Task item: In the entries below, find the line with "ATOM 2 C CA" and print exactly every line from there up to and including the line with "ATOM 13 O O", with no other lines.

Records from a collection:

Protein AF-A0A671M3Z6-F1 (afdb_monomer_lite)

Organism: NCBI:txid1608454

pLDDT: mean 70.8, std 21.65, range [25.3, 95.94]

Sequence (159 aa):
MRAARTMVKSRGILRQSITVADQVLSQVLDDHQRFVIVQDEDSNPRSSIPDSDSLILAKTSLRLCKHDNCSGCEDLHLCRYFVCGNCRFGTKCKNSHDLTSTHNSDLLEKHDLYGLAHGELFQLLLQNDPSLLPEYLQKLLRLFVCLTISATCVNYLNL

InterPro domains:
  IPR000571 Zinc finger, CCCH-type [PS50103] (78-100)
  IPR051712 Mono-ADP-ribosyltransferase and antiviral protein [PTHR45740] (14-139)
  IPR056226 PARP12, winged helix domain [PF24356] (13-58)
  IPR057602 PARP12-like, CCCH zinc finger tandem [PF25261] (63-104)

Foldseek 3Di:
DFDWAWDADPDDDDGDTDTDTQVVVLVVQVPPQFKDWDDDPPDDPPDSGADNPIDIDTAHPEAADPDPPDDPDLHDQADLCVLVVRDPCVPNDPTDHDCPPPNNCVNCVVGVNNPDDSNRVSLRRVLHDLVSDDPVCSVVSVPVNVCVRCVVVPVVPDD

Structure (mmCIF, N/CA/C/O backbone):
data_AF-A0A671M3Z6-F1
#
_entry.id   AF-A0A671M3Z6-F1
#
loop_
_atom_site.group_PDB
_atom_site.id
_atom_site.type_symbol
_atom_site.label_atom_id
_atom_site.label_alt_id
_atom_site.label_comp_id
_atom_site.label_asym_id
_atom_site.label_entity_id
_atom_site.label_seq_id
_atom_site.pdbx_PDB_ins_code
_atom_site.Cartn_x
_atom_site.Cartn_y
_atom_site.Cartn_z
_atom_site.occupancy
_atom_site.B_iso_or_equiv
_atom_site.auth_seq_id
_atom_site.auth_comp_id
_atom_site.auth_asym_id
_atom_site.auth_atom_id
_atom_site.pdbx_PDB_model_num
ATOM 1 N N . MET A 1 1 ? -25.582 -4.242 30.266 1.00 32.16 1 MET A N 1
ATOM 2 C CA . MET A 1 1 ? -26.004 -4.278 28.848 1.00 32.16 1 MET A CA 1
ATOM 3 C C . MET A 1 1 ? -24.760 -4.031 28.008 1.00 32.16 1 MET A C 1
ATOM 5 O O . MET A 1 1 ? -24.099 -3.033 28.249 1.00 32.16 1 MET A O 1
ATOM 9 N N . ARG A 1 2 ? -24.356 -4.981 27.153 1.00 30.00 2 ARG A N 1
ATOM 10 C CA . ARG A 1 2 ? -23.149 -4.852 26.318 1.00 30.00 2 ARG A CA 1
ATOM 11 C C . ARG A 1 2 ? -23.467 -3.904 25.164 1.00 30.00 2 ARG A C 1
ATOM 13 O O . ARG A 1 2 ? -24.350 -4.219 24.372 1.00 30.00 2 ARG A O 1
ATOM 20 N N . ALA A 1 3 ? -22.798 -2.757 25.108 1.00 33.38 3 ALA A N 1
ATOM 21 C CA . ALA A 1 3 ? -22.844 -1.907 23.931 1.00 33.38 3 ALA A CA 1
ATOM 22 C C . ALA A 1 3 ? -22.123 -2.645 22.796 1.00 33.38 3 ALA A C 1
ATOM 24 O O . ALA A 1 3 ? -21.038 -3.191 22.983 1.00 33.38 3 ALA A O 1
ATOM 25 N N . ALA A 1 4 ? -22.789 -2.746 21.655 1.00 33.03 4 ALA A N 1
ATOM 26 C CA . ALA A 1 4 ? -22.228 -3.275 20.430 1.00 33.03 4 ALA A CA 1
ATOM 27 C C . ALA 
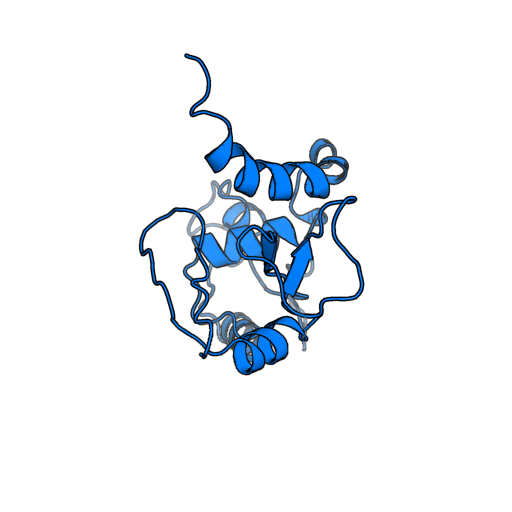A 1 4 ? -22.078 -2.094 19.475 1.00 33.03 4 ALA A C 1
ATOM 29 O O . ALA A 1 4 ? -23.079 -1.477 19.107 1.00 33.03 4 ALA A O 1
ATOM 30 N N . ARG A 1 5 ? -20.841 -1.750 19.110 1.00 45.19 5 ARG A N 1
ATOM 31 C CA . ARG A 1 5 ? -20.553 -0.629 18.207 1.00 45.19 5 ARG A CA 1
ATOM 32 C C . ARG A 1 5 ? -20.306 -1.143 16.789 1.00 45.19 5 ARG A C 1
ATOM 34 O O . ARG A 1 5 ? -19.715 -2.203 16.595 1.00 45.19 5 ARG A O 1
ATOM 41 N N . THR A 1 6 ? -20.802 -0.403 15.798 1.00 33.62 6 THR A N 1
ATOM 42 C CA . THR A 1 6 ? -20.644 -0.718 14.371 1.00 33.62 6 THR A CA 1
ATOM 43 C C . THR A 1 6 ? -19.557 0.173 13.784 1.00 33.62 6 THR A C 1
ATOM 45 O O . THR A 1 6 ? -19.759 1.377 13.684 1.00 33.62 6 THR A O 1
ATOM 48 N N . MET A 1 7 ? -18.422 -0.394 13.367 1.00 39.00 7 MET A N 1
ATOM 49 C CA . MET A 1 7 ? -17.431 0.358 12.588 1.00 39.00 7 MET A CA 1
ATOM 50 C C . MET A 1 7 ? -17.884 0.468 11.129 1.00 39.00 7 MET A C 1
ATOM 52 O O . MET A 1 7 ? -18.222 -0.540 10.505 1.00 39.00 7 MET A O 1
ATOM 56 N N . VAL A 1 8 ? -17.886 1.683 10.574 1.00 36.75 8 VAL A N 1
ATOM 57 C CA . VAL A 1 8 ? -18.294 1.948 9.187 1.00 36.75 8 VAL A CA 1
ATOM 58 C C . VAL A 1 8 ? -17.068 2.309 8.346 1.00 36.75 8 VAL A C 1
ATOM 60 O O . VAL A 1 8 ? -16.415 3.316 8.589 1.00 36.75 8 VAL A O 1
ATOM 63 N N . LYS A 1 9 ? -16.780 1.506 7.313 1.00 38.28 9 LYS A N 1
ATOM 64 C CA . LYS A 1 9 ? -15.780 1.811 6.275 1.00 38.28 9 LYS A CA 1
ATOM 65 C C . LYS A 1 9 ? -16.397 2.750 5.225 1.00 38.28 9 LYS A C 1
ATOM 67 O O . LYS A 1 9 ? -17.450 2.443 4.656 1.00 38.28 9 LYS A O 1
ATOM 72 N N . SER A 1 10 ? -15.781 3.902 4.964 1.00 37.28 10 SER A N 1
ATOM 73 C CA . SER A 1 10 ? -16.291 4.904 4.018 1.00 37.28 10 SER A CA 1
ATOM 74 C C . SER A 1 10 ? -16.011 4.529 2.550 1.00 37.28 10 SER A C 1
ATOM 76 O O . SER A 1 10 ? -14.923 4.694 2.020 1.00 37.28 10 SER A O 1
ATOM 78 N N . ARG A 1 11 ? -17.075 4.020 1.916 1.00 46.72 11 ARG A N 1
ATOM 79 C CA . ARG A 1 11 ? -17.459 4.009 0.485 1.00 46.72 11 ARG A CA 1
ATOM 80 C C . ARG A 1 11 ? -16.426 3.640 -0.595 1.00 46.72 11 ARG A C 1
ATOM 82 O O . ARG A 1 11 ? -15.761 4.485 -1.182 1.00 46.72 11 ARG A O 1
ATOM 89 N N . GLY A 1 12 ? -16.582 2.390 -1.034 1.00 33.94 12 GLY A N 1
ATOM 90 C CA . GLY A 1 12 ? -16.335 1.905 -2.389 1.00 33.94 12 GLY A CA 1
ATOM 91 C C . GLY A 1 12 ? -16.559 0.394 -2.466 1.00 33.94 12 GLY A C 1
ATOM 92 O O . GLY A 1 12 ? -15.589 -0.334 -2.559 1.00 33.94 12 GLY A O 1
ATOM 93 N N . ILE A 1 13 ? -17.827 -0.056 -2.430 1.00 38.19 13 ILE A N 1
ATOM 94 C CA . ILE A 1 13 ? -18.268 -1.470 -2.538 1.00 38.19 13 ILE A CA 1
ATOM 95 C C . ILE A 1 13 ? -17.999 -2.283 -1.241 1.00 38.19 13 ILE A C 1
ATOM 97 O O . ILE A 1 13 ? -16.883 -2.348 -0.759 1.00 38.19 13 ILE A O 1
ATOM 101 N N . LEU A 1 14 ? -19.058 -2.883 -0.667 1.00 33.41 14 LEU A N 1
ATOM 102 C CA . LEU A 1 14 ? -19.154 -3.602 0.631 1.00 33.41 14 LEU A CA 1
ATOM 103 C C . LEU A 1 14 ? -19.167 -2.743 1.920 1.00 33.41 14 LEU A C 1
ATOM 105 O O . LEU A 1 14 ? -18.146 -2.455 2.536 1.00 33.41 14 LEU A O 1
ATOM 109 N N . ARG A 1 15 ? -20.376 -2.434 2.421 1.00 43.16 15 ARG A N 1
ATOM 110 C CA . ARG A 1 15 ? -20.594 -2.136 3.850 1.00 43.16 15 ARG A CA 1
ATOM 111 C C . ARG A 1 15 ? -20.578 -3.456 4.623 1.00 43.16 15 ARG A C 1
ATOM 113 O O . ARG A 1 15 ? -21.624 -4.073 4.795 1.00 43.16 15 ARG A O 1
ATOM 120 N N . GLN A 1 16 ? -19.407 -3.904 5.061 1.00 43.72 16 GLN A N 1
ATOM 121 C CA . GLN A 1 16 ? -19.324 -4.946 6.083 1.00 43.72 16 GLN A CA 1
ATOM 122 C C . GLN A 1 16 ? -19.304 -4.269 7.452 1.00 43.72 16 GLN A C 1
ATOM 124 O O . GLN A 1 16 ? -18.326 -3.633 7.829 1.00 43.72 16 GLN A O 1
ATOM 129 N N . SER A 1 17 ? -20.420 -4.358 8.170 1.00 52.16 17 SER A N 1
ATOM 130 C CA . SER A 1 17 ? -20.499 -4.008 9.585 1.00 52.16 17 SER A CA 1
ATOM 131 C C . SER A 1 17 ? -20.200 -5.254 10.403 1.00 52.16 17 SER A C 1
ATOM 133 O O . SER A 1 17 ? -20.899 -6.258 10.263 1.00 52.16 17 SER A O 1
ATOM 135 N N . ILE A 1 18 ? -19.192 -5.187 11.264 1.00 59.94 18 ILE A N 1
ATOM 136 C CA . ILE A 1 18 ? -18.886 -6.260 12.207 1.00 59.94 18 ILE A CA 1
ATOM 137 C C . ILE A 1 18 ? -19.280 -5.767 13.595 1.00 59.94 18 ILE A C 1
ATOM 139 O O . ILE A 1 18 ? -18.848 -4.702 14.034 1.00 59.94 18 ILE A O 1
ATOM 143 N N . THR A 1 19 ? -20.125 -6.537 14.273 1.00 70.69 19 THR A N 1
ATOM 144 C CA . THR A 1 19 ? -20.477 -6.316 15.674 1.00 70.69 19 THR A CA 1
ATOM 145 C C . THR A 1 19 ? -19.404 -6.961 16.539 1.00 70.69 19 THR A C 1
ATOM 147 O O . THR A 1 19 ? -19.269 -8.183 16.558 1.00 70.69 19 THR A O 1
ATOM 150 N N . VAL A 1 20 ? -18.646 -6.143 17.261 1.00 77.56 20 VAL A N 1
ATOM 151 C CA . VAL A 1 20 ? -17.621 -6.603 18.204 1.00 77.56 20 VAL A CA 1
ATOM 152 C C . VAL A 1 20 ? -17.889 -6.033 19.590 1.00 77.56 20 VAL A C 1
ATOM 154 O O . VAL A 1 20 ? -18.551 -5.005 19.737 1.00 77.56 20 VAL A O 1
ATOM 157 N N . ALA A 1 21 ? -17.401 -6.719 20.622 1.00 78.50 21 ALA A N 1
ATOM 158 C CA . ALA A 1 21 ? -17.424 -6.183 21.976 1.00 78.50 21 ALA A CA 1
ATOM 159 C C . ALA A 1 21 ? -16.392 -5.053 22.111 1.00 78.50 21 ALA A C 1
ATOM 161 O O . ALA A 1 21 ? -15.279 -5.186 21.602 1.00 78.50 21 ALA A O 1
ATOM 162 N N . ASP A 1 22 ? -16.727 -4.001 22.862 1.00 76.69 22 ASP A N 1
ATOM 163 C CA . ASP A 1 22 ? -15.861 -2.826 23.057 1.00 76.69 22 ASP A CA 1
ATOM 164 C C . ASP A 1 22 ? -14.442 -3.188 23.530 1.00 76.69 22 ASP A C 1
ATOM 166 O O . ASP A 1 22 ? -13.468 -2.585 23.092 1.00 76.69 22 ASP A O 1
ATOM 170 N N . GLN A 1 23 ? -14.300 -4.222 24.367 1.00 75.38 23 GLN A N 1
ATOM 171 C CA . GLN A 1 23 ? -12.992 -4.692 24.834 1.00 75.38 23 GLN A CA 1
ATOM 172 C C . GLN A 1 23 ? -12.120 -5.241 23.694 1.00 75.38 23 GLN A C 1
ATOM 174 O O . GLN A 1 23 ? -10.922 -4.982 23.661 1.00 75.38 23 GLN A O 1
ATOM 179 N N . VAL A 1 24 ? -12.718 -5.980 22.757 1.00 76.69 24 VAL A N 1
ATOM 180 C CA . VAL A 1 24 ? -12.007 -6.531 21.592 1.00 76.69 24 VAL A CA 1
ATOM 181 C C . VAL A 1 24 ? -11.649 -5.405 20.628 1.00 76.69 24 VAL A C 1
ATOM 183 O O . VAL A 1 24 ? -10.541 -5.371 20.105 1.00 76.69 24 VAL A O 1
ATOM 186 N N . LEU A 1 25 ? -12.564 -4.453 20.434 1.00 77.44 25 LEU A N 1
ATOM 187 C CA . LEU A 1 25 ? -12.306 -3.275 19.613 1.00 77.44 25 LEU A CA 1
ATOM 188 C C . LEU A 1 25 ? -11.137 -2.450 20.166 1.00 77.44 25 LEU A C 1
ATOM 190 O O . LEU A 1 25 ? -10.230 -2.115 19.413 1.00 77.44 25 LEU A O 1
ATOM 194 N N . SER A 1 26 ? -11.124 -2.182 21.474 1.00 75.56 26 SER A N 1
ATOM 195 C CA . SER A 1 26 ? -10.026 -1.463 22.131 1.00 75.56 26 SER A CA 1
ATOM 196 C C . SER A 1 26 ? -8.691 -2.178 21.926 1.00 75.56 26 SER A C 1
ATOM 198 O O . SER A 1 26 ? -7.723 -1.544 21.538 1.00 75.56 26 SER A O 1
ATOM 200 N N . GLN A 1 27 ? -8.648 -3.503 22.090 1.00 76.38 27 GLN A N 1
ATOM 201 C CA . GLN A 1 27 ? -7.420 -4.284 21.890 1.00 76.38 27 GLN A CA 1
ATOM 202 C C . GLN A 1 27 ? -6.877 -4.200 20.460 1.00 76.38 27 GLN A C 1
ATOM 204 O O . GLN A 1 27 ? -5.667 -4.156 20.267 1.00 76.38 27 GLN A O 1
ATOM 209 N N . VAL A 1 28 ? -7.755 -4.185 19.453 1.00 76.06 28 VAL A N 1
ATOM 
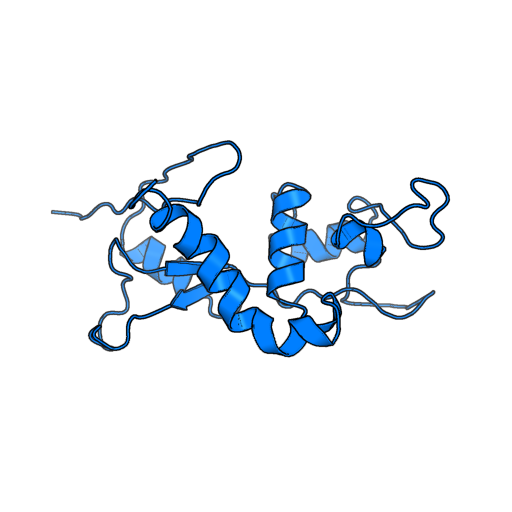210 C CA . VAL A 1 28 ? -7.339 -4.042 18.049 1.00 76.06 28 VAL A CA 1
ATOM 211 C C . VAL A 1 28 ? -6.822 -2.630 17.772 1.00 76.06 28 VAL A C 1
ATOM 213 O O . VAL A 1 28 ? -5.842 -2.462 17.050 1.00 76.06 28 VAL A O 1
ATOM 216 N N . LEU A 1 29 ? -7.474 -1.612 18.336 1.00 78.25 29 LEU A N 1
ATOM 217 C CA . LEU A 1 29 ? -7.116 -0.210 18.114 1.00 78.25 29 LEU A CA 1
ATOM 218 C C . LEU A 1 29 ? -5.905 0.258 18.935 1.00 78.25 29 LEU A C 1
ATOM 220 O O . LEU A 1 29 ? -5.298 1.264 18.570 1.00 78.25 29 LEU A O 1
ATOM 224 N N . ASP A 1 30 ? -5.519 -0.487 19.974 1.00 76.75 30 ASP A N 1
ATOM 225 C CA . ASP A 1 30 ? -4.278 -0.278 20.733 1.00 76.75 30 ASP A CA 1
ATOM 226 C C . ASP A 1 30 ? -3.019 -0.523 19.878 1.00 76.75 30 ASP A C 1
ATOM 228 O O . ASP A 1 30 ? -1.923 -0.086 20.240 1.00 76.75 30 ASP A O 1
ATOM 232 N N . ASP A 1 31 ? -3.149 -1.171 18.712 1.00 76.75 31 ASP A N 1
ATOM 233 C CA . ASP A 1 31 ? -2.058 -1.263 17.746 1.00 76.75 31 ASP A CA 1
ATOM 234 C C . ASP A 1 31 ? -1.823 0.091 17.059 1.00 76.75 31 ASP A C 1
ATOM 236 O O . ASP A 1 31 ? -2.258 0.375 15.935 1.00 76.75 31 ASP A O 1
ATOM 240 N N . HIS A 1 32 ? -1.043 0.925 17.740 1.00 75.94 32 HIS A N 1
ATOM 241 C CA . HIS A 1 32 ? -0.580 2.209 17.242 1.00 75.94 32 HIS A CA 1
ATOM 242 C C . HIS A 1 32 ? 0.383 2.103 16.061 1.00 75.94 32 HIS A C 1
ATOM 244 O O . HIS A 1 32 ? 0.856 3.145 15.626 1.00 75.94 32 HIS A O 1
ATOM 250 N N . GLN A 1 33 ? 0.737 0.929 15.536 1.00 75.75 33 GLN A N 1
ATOM 251 C CA . GLN A 1 33 ? 1.441 0.812 14.253 1.00 75.75 33 GLN A CA 1
ATOM 252 C C . GLN A 1 33 ? 0.469 0.662 13.084 1.00 75.75 33 GLN A C 1
ATOM 254 O O . GLN A 1 33 ? 0.833 1.001 11.958 1.00 75.75 33 GLN A O 1
ATOM 259 N N . ARG A 1 34 ? -0.778 0.265 13.357 1.00 76.44 34 ARG A N 1
ATOM 260 C CA . ARG A 1 34 ? -1.807 -0.011 12.345 1.00 76.44 34 ARG A CA 1
ATOM 261 C C . ARG A 1 34 ? -2.972 0.959 12.363 1.00 76.44 34 ARG A C 1
ATOM 263 O O . ARG A 1 34 ? -3.563 1.196 11.313 1.00 76.44 34 ARG A O 1
ATOM 270 N N . PHE A 1 35 ? -3.282 1.546 13.513 1.00 79.38 35 PHE A N 1
ATOM 271 C CA . PHE A 1 35 ? -4.417 2.446 13.662 1.00 79.38 35 PHE A CA 1
ATOM 272 C C . PHE A 1 35 ? -4.031 3.740 14.377 1.00 79.38 35 PHE A C 1
ATOM 274 O O . PHE A 1 35 ? -3.108 3.798 15.191 1.00 79.38 35 PHE A O 1
ATOM 281 N N . VAL A 1 36 ? -4.736 4.813 14.029 1.00 77.00 36 VAL A N 1
ATOM 282 C CA . VAL A 1 36 ? -4.706 6.097 14.730 1.00 77.00 36 VAL A CA 1
ATOM 283 C C . VAL A 1 36 ? -6.144 6.553 14.907 1.00 77.00 36 VAL A C 1
ATOM 285 O O . VAL A 1 36 ? -6.878 6.674 13.928 1.00 77.00 36 VAL A O 1
ATOM 288 N N . ILE A 1 37 ? -6.542 6.808 16.149 1.00 75.44 37 ILE A N 1
ATOM 289 C CA . ILE A 1 37 ? -7.831 7.423 16.462 1.00 75.44 37 ILE A CA 1
ATOM 290 C C . ILE A 1 37 ? -7.632 8.937 16.385 1.00 75.44 37 ILE A C 1
ATOM 292 O O . ILE A 1 37 ? -6.789 9.493 17.088 1.00 75.44 37 ILE A O 1
ATOM 296 N N . VAL A 1 38 ? -8.376 9.596 15.505 1.00 71.88 38 VAL A N 1
ATOM 297 C CA . VAL A 1 38 ? -8.417 11.054 15.406 1.00 71.88 38 VAL A CA 1
ATOM 298 C C . VAL A 1 38 ? -9.451 11.538 16.413 1.00 71.88 38 VAL A C 1
ATOM 300 O O . VAL A 1 38 ? -10.646 11.293 16.255 1.00 71.88 38 VAL A O 1
ATOM 303 N N . GLN A 1 39 ? -8.966 12.167 17.477 1.00 67.31 39 GLN A N 1
ATOM 304 C CA . GLN A 1 39 ? -9.799 12.805 18.490 1.00 67.31 39 GLN A CA 1
ATOM 305 C C . GLN A 1 39 ? -10.112 14.239 18.059 1.00 67.31 39 GLN A C 1
ATOM 307 O O . GLN A 1 39 ? -9.236 14.927 17.531 1.00 67.31 39 GLN A O 1
ATOM 312 N N . ASP A 1 40 ? -11.354 14.668 18.275 1.00 59.16 40 ASP A N 1
ATOM 313 C CA . ASP A 1 40 ? -11.715 16.085 18.213 1.00 59.16 40 ASP A CA 1
ATOM 314 C C . ASP A 1 40 ? -11.113 16.802 19.435 1.00 59.16 40 ASP A C 1
ATOM 316 O O . ASP A 1 40 ? -10.983 16.187 20.501 1.00 59.16 40 ASP A O 1
ATOM 320 N N . GLU A 1 41 ? -10.745 18.077 19.305 1.00 56.66 41 GLU A N 1
ATOM 321 C CA . GLU A 1 41 ? -10.093 18.838 20.385 1.00 56.66 41 GLU A CA 1
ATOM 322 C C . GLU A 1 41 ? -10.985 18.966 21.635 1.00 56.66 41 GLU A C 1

Solution to this task:
ATOM 2 C CA . MET A 1 1 ? -26.004 -4.278 28.848 1.00 32.16 1 MET A CA 1
ATOM 3 C C . MET A 1 1 ? -24.760 -4.031 28.008 1.00 32.16 1 MET A C 1
ATOM 5 O O . MET A 1 1 ? -24.099 -3.033 28.249 1.00 32.16 1 MET A O 1
ATOM 9 N N . ARG A 1 2 ? -24.356 -4.981 27.153 1.00 30.00 2 ARG A N 1
ATOM 10 C CA . ARG A 1 2 ? -23.149 -4.852 26.318 1.00 30.00 2 ARG A CA 1
ATOM 11 C C . ARG A 1 2 ? -23.467 -3.904 25.164 1.00 30.00 2 ARG A C 1
ATOM 13 O O . ARG A 1 2 ? -24.350 -4.219 24.372 1.00 30.00 2 ARG A O 1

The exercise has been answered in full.